= Beginning of Section =

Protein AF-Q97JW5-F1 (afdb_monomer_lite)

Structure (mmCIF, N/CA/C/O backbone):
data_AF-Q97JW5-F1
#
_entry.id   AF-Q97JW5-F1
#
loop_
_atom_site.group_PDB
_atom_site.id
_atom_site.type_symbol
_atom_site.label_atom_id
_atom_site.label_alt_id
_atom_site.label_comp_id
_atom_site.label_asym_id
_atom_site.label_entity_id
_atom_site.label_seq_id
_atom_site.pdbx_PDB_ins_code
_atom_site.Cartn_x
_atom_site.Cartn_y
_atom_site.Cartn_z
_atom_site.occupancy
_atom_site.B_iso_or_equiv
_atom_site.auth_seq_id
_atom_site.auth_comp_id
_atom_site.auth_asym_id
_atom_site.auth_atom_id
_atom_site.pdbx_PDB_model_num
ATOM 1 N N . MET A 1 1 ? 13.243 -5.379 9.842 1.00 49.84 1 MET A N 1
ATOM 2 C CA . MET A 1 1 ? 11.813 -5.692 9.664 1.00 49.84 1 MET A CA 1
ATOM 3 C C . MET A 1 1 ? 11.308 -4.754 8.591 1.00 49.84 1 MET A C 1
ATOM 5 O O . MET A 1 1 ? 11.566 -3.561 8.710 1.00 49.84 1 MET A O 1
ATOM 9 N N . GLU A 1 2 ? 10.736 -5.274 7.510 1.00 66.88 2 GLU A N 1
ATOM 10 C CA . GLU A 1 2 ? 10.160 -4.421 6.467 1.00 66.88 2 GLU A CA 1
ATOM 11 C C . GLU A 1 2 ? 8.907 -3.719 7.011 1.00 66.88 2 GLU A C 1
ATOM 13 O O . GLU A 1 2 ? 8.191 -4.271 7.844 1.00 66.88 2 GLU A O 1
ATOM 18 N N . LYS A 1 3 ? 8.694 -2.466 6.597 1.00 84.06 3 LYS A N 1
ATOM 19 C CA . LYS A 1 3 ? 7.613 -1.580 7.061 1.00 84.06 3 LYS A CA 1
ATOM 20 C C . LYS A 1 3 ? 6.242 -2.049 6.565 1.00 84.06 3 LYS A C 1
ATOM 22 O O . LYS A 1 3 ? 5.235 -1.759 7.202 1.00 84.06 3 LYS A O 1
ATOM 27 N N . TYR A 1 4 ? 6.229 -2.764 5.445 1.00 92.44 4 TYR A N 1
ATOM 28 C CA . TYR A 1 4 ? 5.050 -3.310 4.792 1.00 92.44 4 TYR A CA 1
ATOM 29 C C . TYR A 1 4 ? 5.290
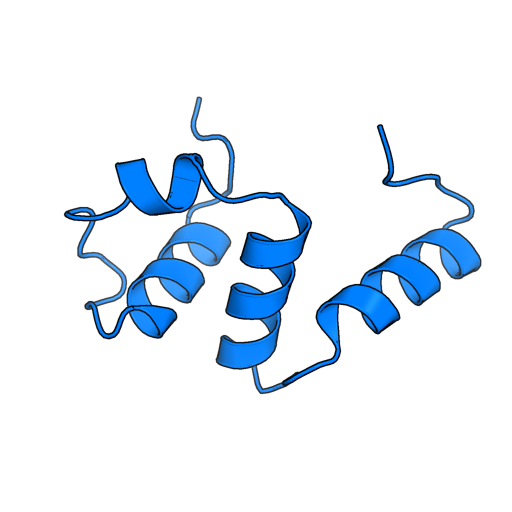 -4.777 4.434 1.00 92.44 4 TYR A C 1
ATOM 31 O O . TYR A 1 4 ? 6.436 -5.215 4.323 1.00 92.44 4 TYR A O 1
ATOM 39 N N . SER A 1 5 ? 4.209 -5.533 4.277 1.00 94.81 5 SER A N 1
ATOM 40 C CA . SER A 1 5 ? 4.238 -6.911 3.792 1.00 94.81 5 SER A CA 1
ATOM 41 C C . SER A 1 5 ? 4.601 -6.978 2.300 1.00 94.81 5 SER A C 1
ATOM 43 O O . SER A 1 5 ? 4.533 -5.978 1.583 1.00 94.81 5 SER A O 1
ATOM 45 N N . GLN A 1 6 ? 5.021 -8.157 1.826 1.00 95.44 6 GLN A N 1
ATOM 46 C CA . GLN A 1 6 ? 5.499 -8.324 0.446 1.00 95.44 6 GLN A CA 1
ATOM 47 C C . GLN A 1 6 ? 4.415 -8.076 -0.603 1.00 95.44 6 GLN A C 1
ATOM 49 O O . GLN A 1 6 ? 4.718 -7.470 -1.617 1.00 95.44 6 GLN A O 1
ATOM 54 N N . ASP A 1 7 ? 3.164 -8.447 -0.345 1.00 96.44 7 ASP A N 1
ATOM 55 C CA . ASP A 1 7 ? 2.023 -8.144 -1.219 1.00 96.44 7 ASP A CA 1
ATOM 56 C C . ASP A 1 7 ? 1.843 -6.630 -1.440 1.00 96.44 7 ASP A C 1
ATOM 58 O O . ASP A 1 7 ? 1.743 -6.174 -2.575 1.00 96.44 7 ASP A O 1
ATOM 62 N N . ILE A 1 8 ? 1.924 -5.825 -0.375 1.00 97.25 8 ILE A N 1
ATOM 63 C CA . ILE A 1 8 ? 1.883 -4.357 -0.473 1.00 97.25 8 ILE A CA 1
ATOM 64 C C . ILE A 1 8 ? 3.057 -3.827 -1.307 1.00 97.25 8 ILE A C 1
ATOM 66 O O . ILE A 1 8 ? 2.889 -2.915 -2.122 1.00 97.25 8 ILE A O 1
ATOM 70 N N . MET A 1 9 ? 4.256 -4.376 -1.097 1.00 97.50 9 MET A N 1
ATOM 71 C CA . MET A 1 9 ? 5.451 -3.965 -1.838 1.00 97.50 9 MET A CA 1
ATOM 72 C C . MET A 1 9 ? 5.365 -4.361 -3.317 1.00 97.50 9 MET A C 1
ATOM 74 O O . MET A 1 9 ? 5.707 -3.547 -4.173 1.00 97.50 9 MET A O 1
ATOM 78 N N . GLU A 1 10 ? 4.877 -5.564 -3.625 1.00 97.75 10 GLU A N 1
ATOM 79 C CA . GLU A 1 10 ? 4.625 -6.059 -4.983 1.00 97.75 10 GLU A CA 1
ATOM 80 C C . GLU A 1 10 ? 3.679 -5.117 -5.739 1.00 97.75 10 GLU A C 1
ATOM 82 O O . GLU A 1 10 ? 4.040 -4.627 -6.813 1.00 97.75 10 GLU A O 1
ATOM 87 N N . ASP A 1 11 ? 2.542 -4.760 -5.140 1.00 97.94 11 ASP A N 1
ATOM 88 C CA . ASP A 1 11 ? 1.577 -3.831 -5.735 1.00 97.94 11 ASP A CA 1
ATOM 89 C C . ASP A 1 11 ? 2.211 -2.
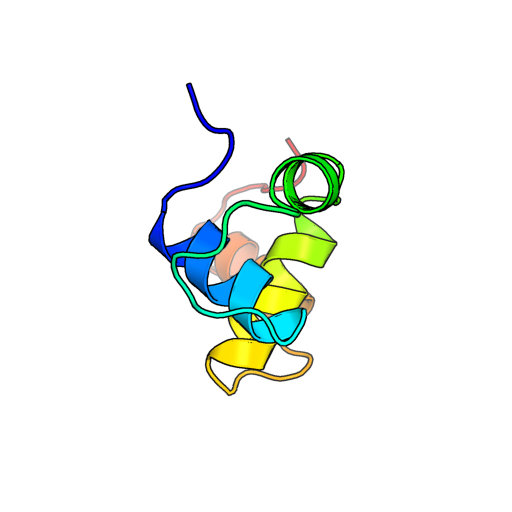456 -6.004 1.00 97.94 11 ASP A C 1
ATOM 91 O O . ASP A 1 11 ? 2.076 -1.886 -7.091 1.00 97.94 11 ASP A O 1
ATOM 95 N N . CYS A 1 12 ? 2.975 -1.927 -5.042 1.00 97.62 12 CYS A N 1
ATOM 96 C CA . CYS A 1 12 ? 3.663 -0.643 -5.190 1.00 97.62 12 CYS A CA 1
ATOM 97 C C . CYS A 1 12 ? 4.729 -0.663 -6.300 1.00 97.62 12 CYS A C 1
ATOM 99 O O . CYS A 1 12 ? 4.850 0.308 -7.054 1.00 97.62 12 CYS A O 1
ATOM 101 N N . ARG A 1 13 ? 5.489 -1.757 -6.441 1.00 98.12 13 ARG A N 1
ATOM 102 C CA . ARG A 1 13 ? 6.461 -1.946 -7.534 1.00 98.12 13 ARG A CA 1
ATOM 103 C C . ARG A 1 13 ? 5.753 -1.961 -8.886 1.00 98.12 13 ARG A C 1
ATOM 105 O O . ARG A 1 13 ? 6.157 -1.242 -9.802 1.00 98.12 13 ARG A O 1
ATOM 112 N N . GLN A 1 14 ? 4.649 -2.695 -8.997 1.00 97.62 14 GLN A N 1
ATOM 113 C CA . GLN A 1 14 ? 3.883 -2.785 -10.241 1.00 97.62 14 GLN A CA 1
ATOM 114 C C . GLN A 1 14 ? 3.235 -1.452 -10.629 1.00 97.62 14 GLN A C 1
ATOM 116 O O . GLN A 1 14 ? 3.215 -1.088 -11.807 1.00 97.62 14 GLN A O 1
ATOM 121 N N . ARG A 1 15 ? 2.817 -0.641 -9.653 1.00 96.50 15 ARG A N 1
ATOM 122 C CA . ARG A 1 15 ? 2.374 0.746 -9.884 1.00 96.50 15 ARG A CA 1
ATOM 123 C C . ARG A 1 15 ? 3.469 1.665 -10.420 1.00 96.50 15 ARG A C 1
ATOM 125 O O . ARG A 1 15 ? 3.163 2.597 -11.162 1.00 96.50 15 ARG A O 1
AT
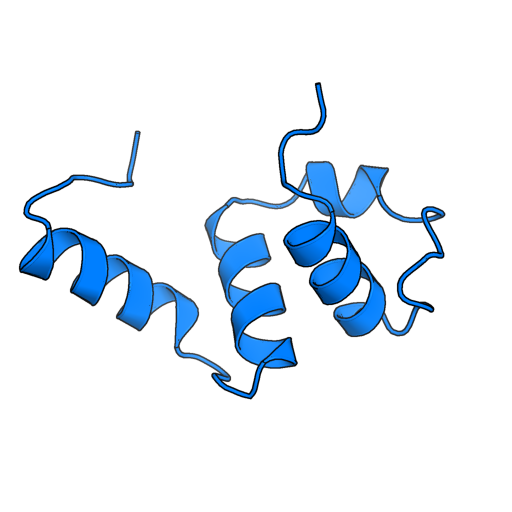OM 132 N N . LEU A 1 16 ? 4.733 1.384 -10.106 1.00 96.25 16 LEU A N 1
ATOM 133 C CA . LEU A 1 16 ? 5.898 2.054 -10.695 1.00 96.25 16 LEU A CA 1
ATOM 134 C C . LEU A 1 16 ? 6.289 1.504 -12.077 1.00 96.25 16 LEU A C 1
ATOM 136 O O . LEU A 1 16 ? 7.266 1.984 -12.656 1.00 96.25 16 LEU A O 1
ATOM 140 N N . GLY A 1 17 ? 5.545 0.526 -12.605 1.00 97.31 17 GLY A N 1
ATOM 141 C CA . GLY A 1 17 ? 5.843 -0.147 -13.869 1.00 97.31 17 GLY A CA 1
ATOM 142 C C . GLY A 1 17 ? 6.980 -1.164 -13.771 1.00 97.31 17 GLY A C 1
ATOM 143 O O . GLY A 1 17 ? 7.597 -1.471 -14.788 1.00 97.31 17 GLY A O 1
ATOM 144 N N . LEU A 1 18 ? 7.289 -1.644 -12.565 1.00 98.00 18 LEU A N 1
ATOM 145 C CA . LEU A 1 18 ? 8.290 -2.681 -12.334 1.00 98.00 18 LEU A CA 1
ATOM 146 C C . LEU A 1 18 ? 7.643 -4.072 -12.302 1.00 98.00 18 LEU A C 1
ATOM 148 O O . LEU A 1 18 ? 6.447 -4.216 -12.049 1.00 98.00 18 LEU A O 1
ATOM 152 N N . GLU A 1 19 ? 8.451 -5.110 -12.498 1.00 98.00 19 GLU A N 1
ATOM 153 C CA . GLU A 1 19 ? 8.038 -6.477 -12.177 1.00 98.00 19 GLU A CA 1
ATOM 154 C C . GLU A 1 19 ? 7.807 -6.615 -10.665 1.00 98.00 19 GLU A C 1
ATOM 156 O O . GLU A 1 19 ? 8.491 -5.987 -9.859 1.00 98.00 19 GLU A O 1
ATOM 161 N N . LYS A 1 20 ? 6.882 -7.483 -10.245 1.00 96.56 20 LYS A N 1
ATOM 162 C CA . LYS A 1 20 ? 6.512 -7.626 -8.821 1.00 96.56 20 LYS A CA 1
ATOM 163 C C . LYS A 1 20 ? 7.692 -7.955 -7.887 1.00 96.56 20 LYS A C 1
ATOM 165 O O . LYS A 1 20 ? 7.714 -7.545 -6.730 1.00 96.56 20 LYS A O 1
ATOM 170 N N . ASN A 1 21 ? 8.702 -8.649 -8.412 1.00 96.75 21 ASN A N 1
ATOM 171 C CA . ASN A 1 21 ? 9.903 -9.049 -7.675 1.00 96.75 21 ASN A CA 1
ATOM 172 C C . ASN A 1 21 ? 11.087 -8.085 -7.874 1.00 96.75 21 ASN A C 1
ATOM 174 O O . ASN A 1 21 ? 12.178 -8.355 -7.376 1.00 96.75 21 ASN A O 1
ATOM 178 N N . ASP A 1 22 ? 10.915 -7.002 -8.633 1.00 97.69 22 ASP A N 1
ATOM 179 C CA . ASP A 1 22 ? 11.964 -6.008 -8.852 1.00 97.69 22 ASP A CA 1
ATOM 180 C C . ASP A 1 22 ? 12.022 -5.038 -7.665 1.00 97.69 22 ASP A C 1
ATOM 182 O O . ASP A 1 22 ? 11.238 -4.096 -7.546 1.00 97.69 22 ASP A O 1
ATOM 186 N N . THR A 1 23 ? 12.986 -5.282 -6.780 1.00 96.81 23 THR A N 1
ATOM 187 C CA . THR A 1 23 ? 13.200 -4.520 -5.543 1.00 96.81 23 THR A CA 1
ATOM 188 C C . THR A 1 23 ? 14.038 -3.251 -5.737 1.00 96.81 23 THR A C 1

= End of Section =

Working from the data above, extract solely the lines from the one containing "ATOM 142 C C" through the one containing "ATOM 153 C CA", exactly as they appear, both included.

Response ▸
ATOM 142 C C . GLY A 1 17 ? 6.980 -1.164 -13.771 1.00 97.31 17 GLY A C 1
ATOM 143 O O . GLY A 1 17 ? 7.597 -1.471 -14.788 1.00 97.31 17 GLY A O 1
ATOM 144 N N . LEU A 1 18 ? 7.289 -1.644 -12.565 1.00 98.00 18 LEU A N 1
ATOM 145 C CA . LEU A 1 18 ? 8.290 -2.681 -12.334 1.00 98.00 18 LEU A CA 1
ATOM 146 C C . LEU A 1 18 ? 7.643 -4.072 -12.302 1.00 98.00 18 LEU A C 1
ATOM 148 O O . LEU A 1 18 ? 6.447 -4.216 -12.049 1.00 98.00 18 LEU A O 1
ATOM 152 N N . GLU A 1 19 ? 8.451 -5.110 -12.498 1.00 98.00 19 GLU A N 1
ATOM 153 C CA . GLU A 1 19 ? 8.038 -6.477 -12.177 1.00 98.00 19 GLU A CA 1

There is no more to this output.